Indagowanie Trumpa juniora może być szczególnie niewygodne dla Białego Domu. Senatorowie z pewnością zapytają syna prezydenta o opisaną przez „New York Timesa” korespondencję e-mailową, w której padła propozycja przekazania materiałów kompromitujących Hillary Clinton jako element „wsparcia Trumpa przez rosyjski rząd”. Członków izby wyższej będzie w szczególności interesowała entuzjastyczna odpowiedź Trumpa juniora na rzeczoną ofertę: „Jeśli to jest to, co mówisz, to bardzo mi się to podoba”.
Na doniesienia „NYT” syn prezydenta zareagował błyskawicznie, ujawniając treść korespondencji e-mailowej.
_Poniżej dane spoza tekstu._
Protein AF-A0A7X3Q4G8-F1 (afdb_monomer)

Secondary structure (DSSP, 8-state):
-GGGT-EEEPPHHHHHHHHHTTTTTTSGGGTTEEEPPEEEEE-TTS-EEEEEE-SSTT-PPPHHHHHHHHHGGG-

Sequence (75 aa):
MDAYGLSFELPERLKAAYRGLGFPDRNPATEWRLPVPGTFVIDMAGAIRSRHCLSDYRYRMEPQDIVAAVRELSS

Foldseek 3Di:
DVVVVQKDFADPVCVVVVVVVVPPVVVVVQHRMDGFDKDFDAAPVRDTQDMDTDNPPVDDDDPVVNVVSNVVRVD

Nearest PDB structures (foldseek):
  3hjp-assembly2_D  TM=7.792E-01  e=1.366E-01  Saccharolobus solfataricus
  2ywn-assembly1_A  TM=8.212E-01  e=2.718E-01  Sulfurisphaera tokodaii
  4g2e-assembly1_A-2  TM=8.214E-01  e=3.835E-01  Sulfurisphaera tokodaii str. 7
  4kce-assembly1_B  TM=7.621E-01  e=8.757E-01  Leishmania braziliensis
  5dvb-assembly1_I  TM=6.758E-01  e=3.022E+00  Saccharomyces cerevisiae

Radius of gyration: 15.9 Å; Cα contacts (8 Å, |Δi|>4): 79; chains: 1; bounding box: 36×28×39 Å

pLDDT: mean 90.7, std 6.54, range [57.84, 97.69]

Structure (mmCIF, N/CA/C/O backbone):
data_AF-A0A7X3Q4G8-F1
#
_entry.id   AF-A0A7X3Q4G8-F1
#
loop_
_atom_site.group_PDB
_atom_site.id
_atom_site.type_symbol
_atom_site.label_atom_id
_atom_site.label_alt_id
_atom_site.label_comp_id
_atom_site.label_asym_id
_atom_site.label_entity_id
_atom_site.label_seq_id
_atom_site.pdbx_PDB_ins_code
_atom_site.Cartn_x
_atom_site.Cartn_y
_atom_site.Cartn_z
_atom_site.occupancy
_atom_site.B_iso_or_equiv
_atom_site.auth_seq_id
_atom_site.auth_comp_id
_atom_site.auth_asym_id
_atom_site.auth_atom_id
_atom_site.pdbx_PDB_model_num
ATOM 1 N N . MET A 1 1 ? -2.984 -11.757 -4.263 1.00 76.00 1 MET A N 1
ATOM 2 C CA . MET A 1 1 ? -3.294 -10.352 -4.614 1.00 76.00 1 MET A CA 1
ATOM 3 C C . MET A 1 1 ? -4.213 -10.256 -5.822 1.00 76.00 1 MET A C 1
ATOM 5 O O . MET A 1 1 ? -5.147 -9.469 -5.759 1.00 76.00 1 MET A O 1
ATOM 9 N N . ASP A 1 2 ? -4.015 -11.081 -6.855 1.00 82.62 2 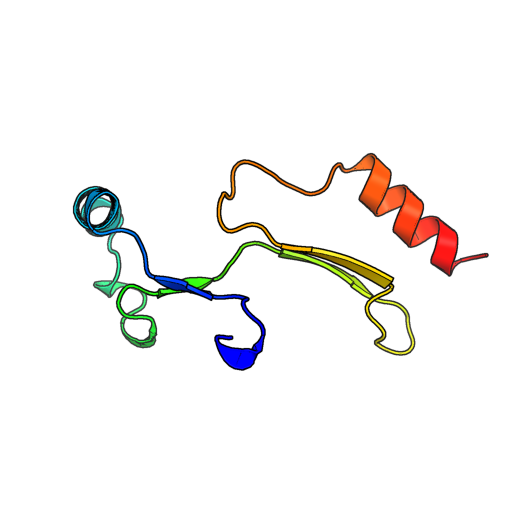ASP A N 1
ATOM 10 C CA . ASP A 1 2 ? -4.804 -11.020 -8.097 1.00 82.62 2 ASP A CA 1
ATOM 11 C C . ASP A 1 2 ? -6.315 -11.177 -7.874 1.00 82.62 2 ASP A C 1
ATOM 13 O O . ASP A 1 2 ? -7.087 -10.350 -8.348 1.00 82.62 2 ASP A O 1
ATOM 17 N N . ALA A 1 3 ? -6.735 -12.147 -7.051 1.00 89.94 3 ALA A N 1
ATOM 18 C CA . ALA A 1 3 ? -8.146 -12.346 -6.690 1.00 89.94 3 ALA A CA 1
ATOM 19 C C . ALA A 1 3 ? -8.797 -11.134 -5.988 1.00 89.94 3 ALA A C 1
ATOM 21 O O . ALA A 1 3 ? -10.017 -11.021 -5.961 1.00 89.94 3 ALA A O 1
ATOM 22 N N . TYR A 1 4 ? -7.987 -10.229 -5.431 1.00 87.56 4 TYR A N 1
ATOM 23 C CA . TYR A 1 4 ? -8.440 -9.028 -4.727 1.00 87.56 4 TYR A CA 1
ATOM 24 C C . TYR A 1 4 ? -8.230 -7.744 -5.543 1.00 87.56 4 TYR A C 1
ATOM 26 O O . TYR A 1 4 ? -8.522 -6.660 -5.048 1.00 87.56 4 TYR A O 1
ATOM 34 N N . GLY A 1 5 ? -7.685 -7.835 -6.765 1.00 89.25 5 GLY A N 1
ATOM 35 C CA . GLY A 1 5 ? -7.351 -6.664 -7.584 1.00 89.25 5 GLY A CA 1
ATOM 36 C C . GLY A 1 5 ? -6.264 -5.763 -6.980 1.00 89.25 5 GLY A C 1
ATOM 37 O O . GLY A 1 5 ? -6.183 -4.588 -7.325 1.00 89.25 5 GLY A O 1
ATOM 38 N N . LEU A 1 6 ? -5.437 -6.290 -6.067 1.00 90.44 6 LEU A N 1
ATOM 39 C CA . LEU A 1 6 ? -4.399 -5.534 -5.343 1.00 90.44 6 LEU A CA 1
ATOM 40 C C . LEU A 1 6 ? -2.995 -5.700 -5.938 1.00 90.44 6 LEU A C 1
ATOM 42 O O . LEU A 1 6 ? -1.989 -5.452 -5.278 1.00 90.44 6 LEU A O 1
ATOM 46 N N . SER A 1 7 ? -2.920 -6.125 -7.190 1.00 91.44 7 SER A N 1
ATOM 47 C CA . SER A 1 7 ? -1.690 -6.279 -7.961 1.00 91.44 7 SER A CA 1
ATOM 48 C C . SER A 1 7 ? -1.965 -5.905 -9.408 1.00 91.44 7 SER A C 1
ATOM 50 O O . SER A 1 7 ? -3.050 -6.156 -9.933 1.00 91.44 7 SER A O 1
ATOM 52 N N . PHE A 1 8 ? -0.971 -5.321 -10.063 1.00 89.62 8 PHE A N 1
ATOM 53 C CA . PHE A 1 8 ? -1.042 -4.990 -11.479 1.00 89.62 8 PHE A CA 1
ATOM 54 C C . PHE A 1 8 ? 0.256 -5.377 -12.176 1.00 89.62 8 PHE A C 1
ATOM 56 O O . PHE A 1 8 ? 1.321 -5.426 -11.559 1.00 89.62 8 PHE A O 1
ATOM 63 N N . GLU A 1 9 ? 0.164 -5.664 -13.470 1.00 91.56 9 GLU A N 1
ATOM 64 C CA . GLU A 1 9 ? 1.347 -5.861 -14.297 1.00 91.56 9 GLU A CA 1
ATOM 65 C C . GLU A 1 9 ? 1.950 -4.505 -14.664 1.00 91.56 9 GLU A C 1
ATOM 67 O O . GLU A 1 9 ? 1.246 -3.610 -15.141 1.00 91.56 9 GLU A O 1
ATOM 72 N N . LEU A 1 10 ? 3.255 -4.346 -14.440 1.00 91.12 10 LEU A N 1
ATOM 73 C CA . LEU A 1 10 ? 3.974 -3.137 -14.801 1.00 91.12 10 LEU A CA 1
ATOM 74 C C . LEU A 1 10 ? 3.928 -2.953 -16.330 1.00 91.12 10 LEU A C 1
ATOM 76 O O . LEU A 1 10 ? 4.439 -3.808 -17.060 1.00 91.12 10 LEU A O 1
ATOM 80 N N . PRO A 1 11 ? 3.383 -1.828 -16.834 1.00 91.81 11 PRO A N 1
ATOM 81 C CA . PRO A 1 11 ? 3.323 -1.564 -18.265 1.00 91.81 11 PRO A CA 1
ATOM 82 C C . PRO A 1 11 ? 4.705 -1.631 -18.922 1.00 91.81 11 PRO A C 1
ATOM 84 O O . PRO A 1 11 ? 5.666 -1.075 -18.388 1.00 91.81 11 PRO A O 1
ATOM 87 N N . GLU A 1 12 ? 4.794 -2.226 -20.116 1.00 92.81 12 GLU A N 1
ATOM 88 C CA . GLU A 1 12 ? 6.063 -2.461 -20.831 1.00 92.81 12 GLU A CA 1
ATOM 89 C C . GLU A 1 12 ? 6.936 -1.198 -20.928 1.00 92.81 12 GLU A C 1
ATOM 91 O O . GLU A 1 12 ? 8.132 -1.227 -20.640 1.00 92.81 12 GLU A O 1
ATOM 96 N N . ARG A 1 13 ? 6.309 -0.047 -21.211 1.00 93.38 13 ARG A N 1
ATOM 97 C CA . ARG A 1 13 ? 6.974 1.265 -21.305 1.00 93.38 13 ARG A CA 1
ATOM 98 C C . ARG A 1 13 ? 7.740 1.683 -20.041 1.00 93.38 13 ARG A C 1
ATOM 100 O O . ARG A 1 13 ? 8.634 2.515 -20.126 1.00 93.38 13 ARG A O 1
ATOM 107 N N . LEU A 1 14 ? 7.371 1.155 -18.871 1.00 91.06 14 LEU A N 1
ATOM 108 C CA . LEU A 1 14 ? 7.993 1.474 -17.583 1.00 91.06 14 LEU A CA 1
ATOM 109 C C . LEU A 1 14 ? 9.060 0.452 -17.171 1.00 91.06 14 LEU A C 1
ATOM 111 O O . LEU A 1 14 ? 9.886 0.765 -16.313 1.00 91.06 14 LEU A O 1
ATOM 115 N N . LYS A 1 15 ? 9.099 -0.738 -17.789 1.00 92.50 15 LYS A N 1
ATOM 116 C CA . LYS A 1 15 ? 10.026 -1.813 -17.402 1.00 92.50 15 LYS A CA 1
ATOM 117 C C . LYS A 1 15 ? 11.485 -1.372 -17.497 1.00 92.50 15 LYS A C 1
ATOM 119 O O . LYS A 1 15 ? 12.255 -1.655 -16.590 1.00 92.50 15 LYS A O 1
ATOM 124 N N . ALA A 1 16 ? 11.862 -0.613 -18.529 1.00 93.25 16 ALA A N 1
ATOM 125 C CA . ALA A 1 16 ? 13.227 -0.095 -18.676 1.00 93.25 16 ALA A CA 1
ATOM 126 C C . ALA A 1 16 ? 13.656 0.811 -17.505 1.00 93.25 16 ALA A C 1
ATOM 128 O O . ALA A 1 16 ? 14.741 0.628 -16.957 1.00 93.25 16 ALA A O 1
ATOM 129 N N . ALA A 1 17 ? 12.788 1.734 -17.076 1.00 92.69 17 ALA A N 1
ATOM 130 C CA . ALA A 1 17 ? 13.056 2.593 -15.923 1.00 92.69 17 ALA A CA 1
ATOM 131 C C . ALA A 1 17 ? 13.172 1.775 -14.625 1.00 92.69 17 ALA A C 1
ATOM 133 O O . ALA A 1 17 ? 14.075 2.001 -13.825 1.00 92.69 17 ALA A O 1
ATOM 134 N N . TYR A 1 18 ? 12.302 0.777 -14.447 1.00 91.38 18 TYR A N 1
ATOM 135 C CA . TYR A 1 18 ? 12.302 -0.093 -13.269 1.00 91.38 18 TYR A CA 1
ATOM 136 C C . TYR A 1 18 ? 13.497 -1.059 -13.218 1.00 91.38 18 TYR A C 1
ATOM 138 O O . TYR A 1 18 ? 13.989 -1.336 -12.125 1.00 91.38 18 TYR A O 1
ATOM 146 N N . ARG A 1 19 ? 14.050 -1.489 -14.364 1.00 91.75 19 ARG A N 1
ATOM 147 C CA . ARG A 1 19 ? 15.340 -2.210 -14.403 1.00 91.75 19 ARG A CA 1
ATOM 148 C C . ARG A 1 19 ? 16.466 -1.378 -13.805 1.00 91.75 19 ARG A C 1
ATOM 150 O O . ARG A 1 19 ? 17.247 -1.898 -13.019 1.00 91.75 19 ARG A O 1
ATOM 157 N N . GLY A 1 20 ? 16.503 -0.075 -14.098 1.00 91.19 20 GLY A N 1
ATOM 158 C CA . GLY A 1 20 ? 17.467 0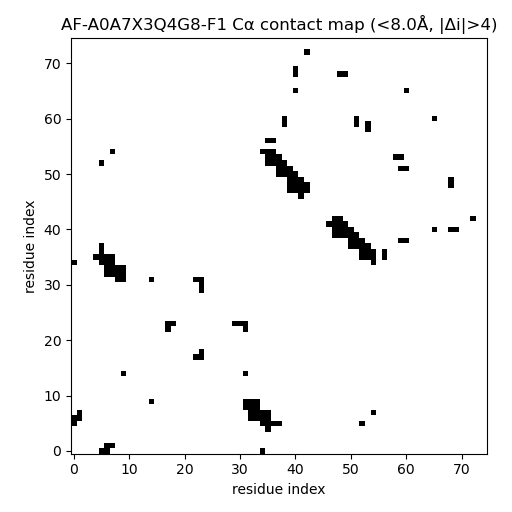.854 -13.495 1.00 91.19 20 GLY A CA 1
ATOM 159 C C . GLY A 1 20 ? 17.349 0.970 -11.968 1.00 91.19 20 GLY A C 1
ATOM 160 O O . GLY A 1 20 ? 18.314 1.337 -11.305 1.00 91.19 20 GLY A O 1
ATOM 161 N N . LEU A 1 21 ? 16.191 0.610 -11.403 1.00 90.00 21 LEU A N 1
ATOM 162 C CA . LEU A 1 21 ? 15.939 0.551 -9.958 1.00 90.00 21 LEU A CA 1
ATOM 163 C C . LEU A 1 21 ? 16.221 -0.840 -9.347 1.00 90.00 21 LEU A C 1
ATOM 165 O O . LEU A 1 21 ? 16.056 -1.031 -8.138 1.00 90.00 21 LEU A O 1
ATOM 169 N N . GLY A 1 22 ? 16.657 -1.809 -10.161 1.00 89.06 22 GLY A N 1
ATOM 170 C CA . GLY A 1 22 ? 16.940 -3.188 -9.754 1.00 89.06 22 GLY A CA 1
ATOM 171 C C . GLY A 1 22 ? 15.715 -4.108 -9.730 1.00 89.06 22 GLY A C 1
ATOM 172 O O . GLY A 1 22 ? 15.720 -5.108 -9.016 1.00 89.06 22 GLY A O 1
ATOM 173 N N . PHE A 1 23 ? 14.647 -3.773 -10.458 1.00 89.69 23 PHE A N 1
ATOM 174 C CA . PHE A 1 23 ? 13.453 -4.610 -10.583 1.00 89.69 23 PHE A CA 1
ATOM 175 C C . PHE A 1 23 ? 13.433 -5.345 -11.943 1.00 89.69 23 PHE A C 1
ATOM 177 O O . PHE A 1 23 ? 13.713 -4.718 -12.968 1.00 89.69 23 PHE A O 1
ATOM 184 N N . PRO A 1 24 ? 13.080 -6.643 -11.991 1.00 87.69 24 PRO A N 1
ATOM 185 C CA . PRO 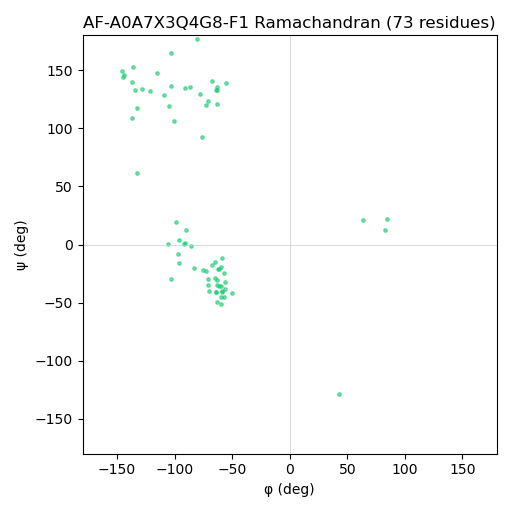A 1 24 ? 12.529 -7.448 -10.901 1.00 87.69 24 PRO A CA 1
ATOM 186 C C . PRO A 1 24 ? 13.573 -8.188 -10.058 1.00 87.69 24 PRO A C 1
ATOM 188 O O . PRO A 1 24 ? 13.195 -8.881 -9.123 1.00 87.69 24 PRO A O 1
ATOM 191 N N . ASP A 1 25 ? 14.867 -8.034 -10.338 1.00 86.25 25 ASP A N 1
ATOM 192 C CA . ASP A 1 25 ? 15.942 -8.852 -9.751 1.00 86.25 25 ASP A CA 1
ATOM 193 C C . ASP A 1 25 ? 15.981 -8.841 -8.213 1.00 86.25 25 ASP A C 1
ATOM 195 O O . ASP A 1 25 ? 16.320 -9.845 -7.589 1.00 86.25 25 ASP A O 1
ATOM 199 N N . ARG A 1 26 ? 15.592 -7.728 -7.578 1.00 85.31 26 ARG A N 1
ATOM 200 C CA . ARG A 1 26 ? 15.484 -7.623 -6.109 1.00 85.31 26 ARG A CA 1
ATOM 201 C C . ARG A 1 26 ? 14.252 -8.330 -5.533 1.00 85.31 26 ARG A C 1
ATOM 203 O O . ARG A 1 26 ? 14.259 -8.695 -4.361 1.00 85.31 26 ARG A O 1
ATOM 210 N N . ASN A 1 27 ? 13.222 -8.547 -6.351 1.00 80.94 27 ASN A N 1
ATOM 211 C CA . ASN A 1 27 ? 11.956 -9.183 -5.989 1.00 80.94 27 ASN A CA 1
ATOM 212 C C . ASN A 1 27 ? 11.571 -10.262 -7.029 1.00 80.94 27 ASN A C 1
ATOM 214 O O . ASN A 1 27 ? 10.518 -10.163 -7.669 1.00 80.94 27 ASN A O 1
ATOM 218 N N . PRO A 1 28 ? 12.385 -11.318 -7.205 1.00 73.62 28 PRO A N 1
ATOM 219 C CA . PRO A 1 28 ? 12.236 -12.249 -8.326 1.00 73.62 28 PRO A CA 1
ATOM 220 C C . PRO A 1 28 ? 10.899 -13.003 -8.302 1.00 73.62 28 PRO A C 1
ATOM 222 O O . PRO A 1 28 ? 10.326 -13.275 -9.350 1.00 73.62 28 PRO A O 1
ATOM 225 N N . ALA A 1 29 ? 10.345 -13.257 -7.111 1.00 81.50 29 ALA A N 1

Wynikało z niej, że do przekazania materiałów miało dojść podczas spotkania ze związanym z rosyjskim rządem prawnikiem. Trump junior wyjaśnił, że okazała się nim Natalia Wiesielnicka, która podczas spotkania nie zaoferowała jednak żadnych konkretów.
Konszachty z Rosją
Zdaniem niektórych ekspertów takie wytłumaczenie nie wystarczy, ponieważ nie liczy się to, czy ze spotkania coś wynikło, ale to, że do niego w ogóle doszło (nawet jeśli Trump junior został podpuszczony przez Rosjan). Co więcej, e-maile sugerują, że syn prezydenta aktywnie poszukiwał za granicą informacji oczerniających oponenta politycznego ojca, co uprawdopodabnia tezę, że otoczenie (wtedy jeszcze) kandydata na prezydenta miało jakieś konszachty z Rosją.
Jaka jest w tym rola Kuschnera? Trump junior przyznał, że zięć prezydenta był przez chwilę obecny podczas spotkania z prawniczką. Mógł więc wiedzieć, w jakim celu odbyło się spotkanie – a więc sam też poszukiwał oczerniających Clinton materiałów u obcych potęg.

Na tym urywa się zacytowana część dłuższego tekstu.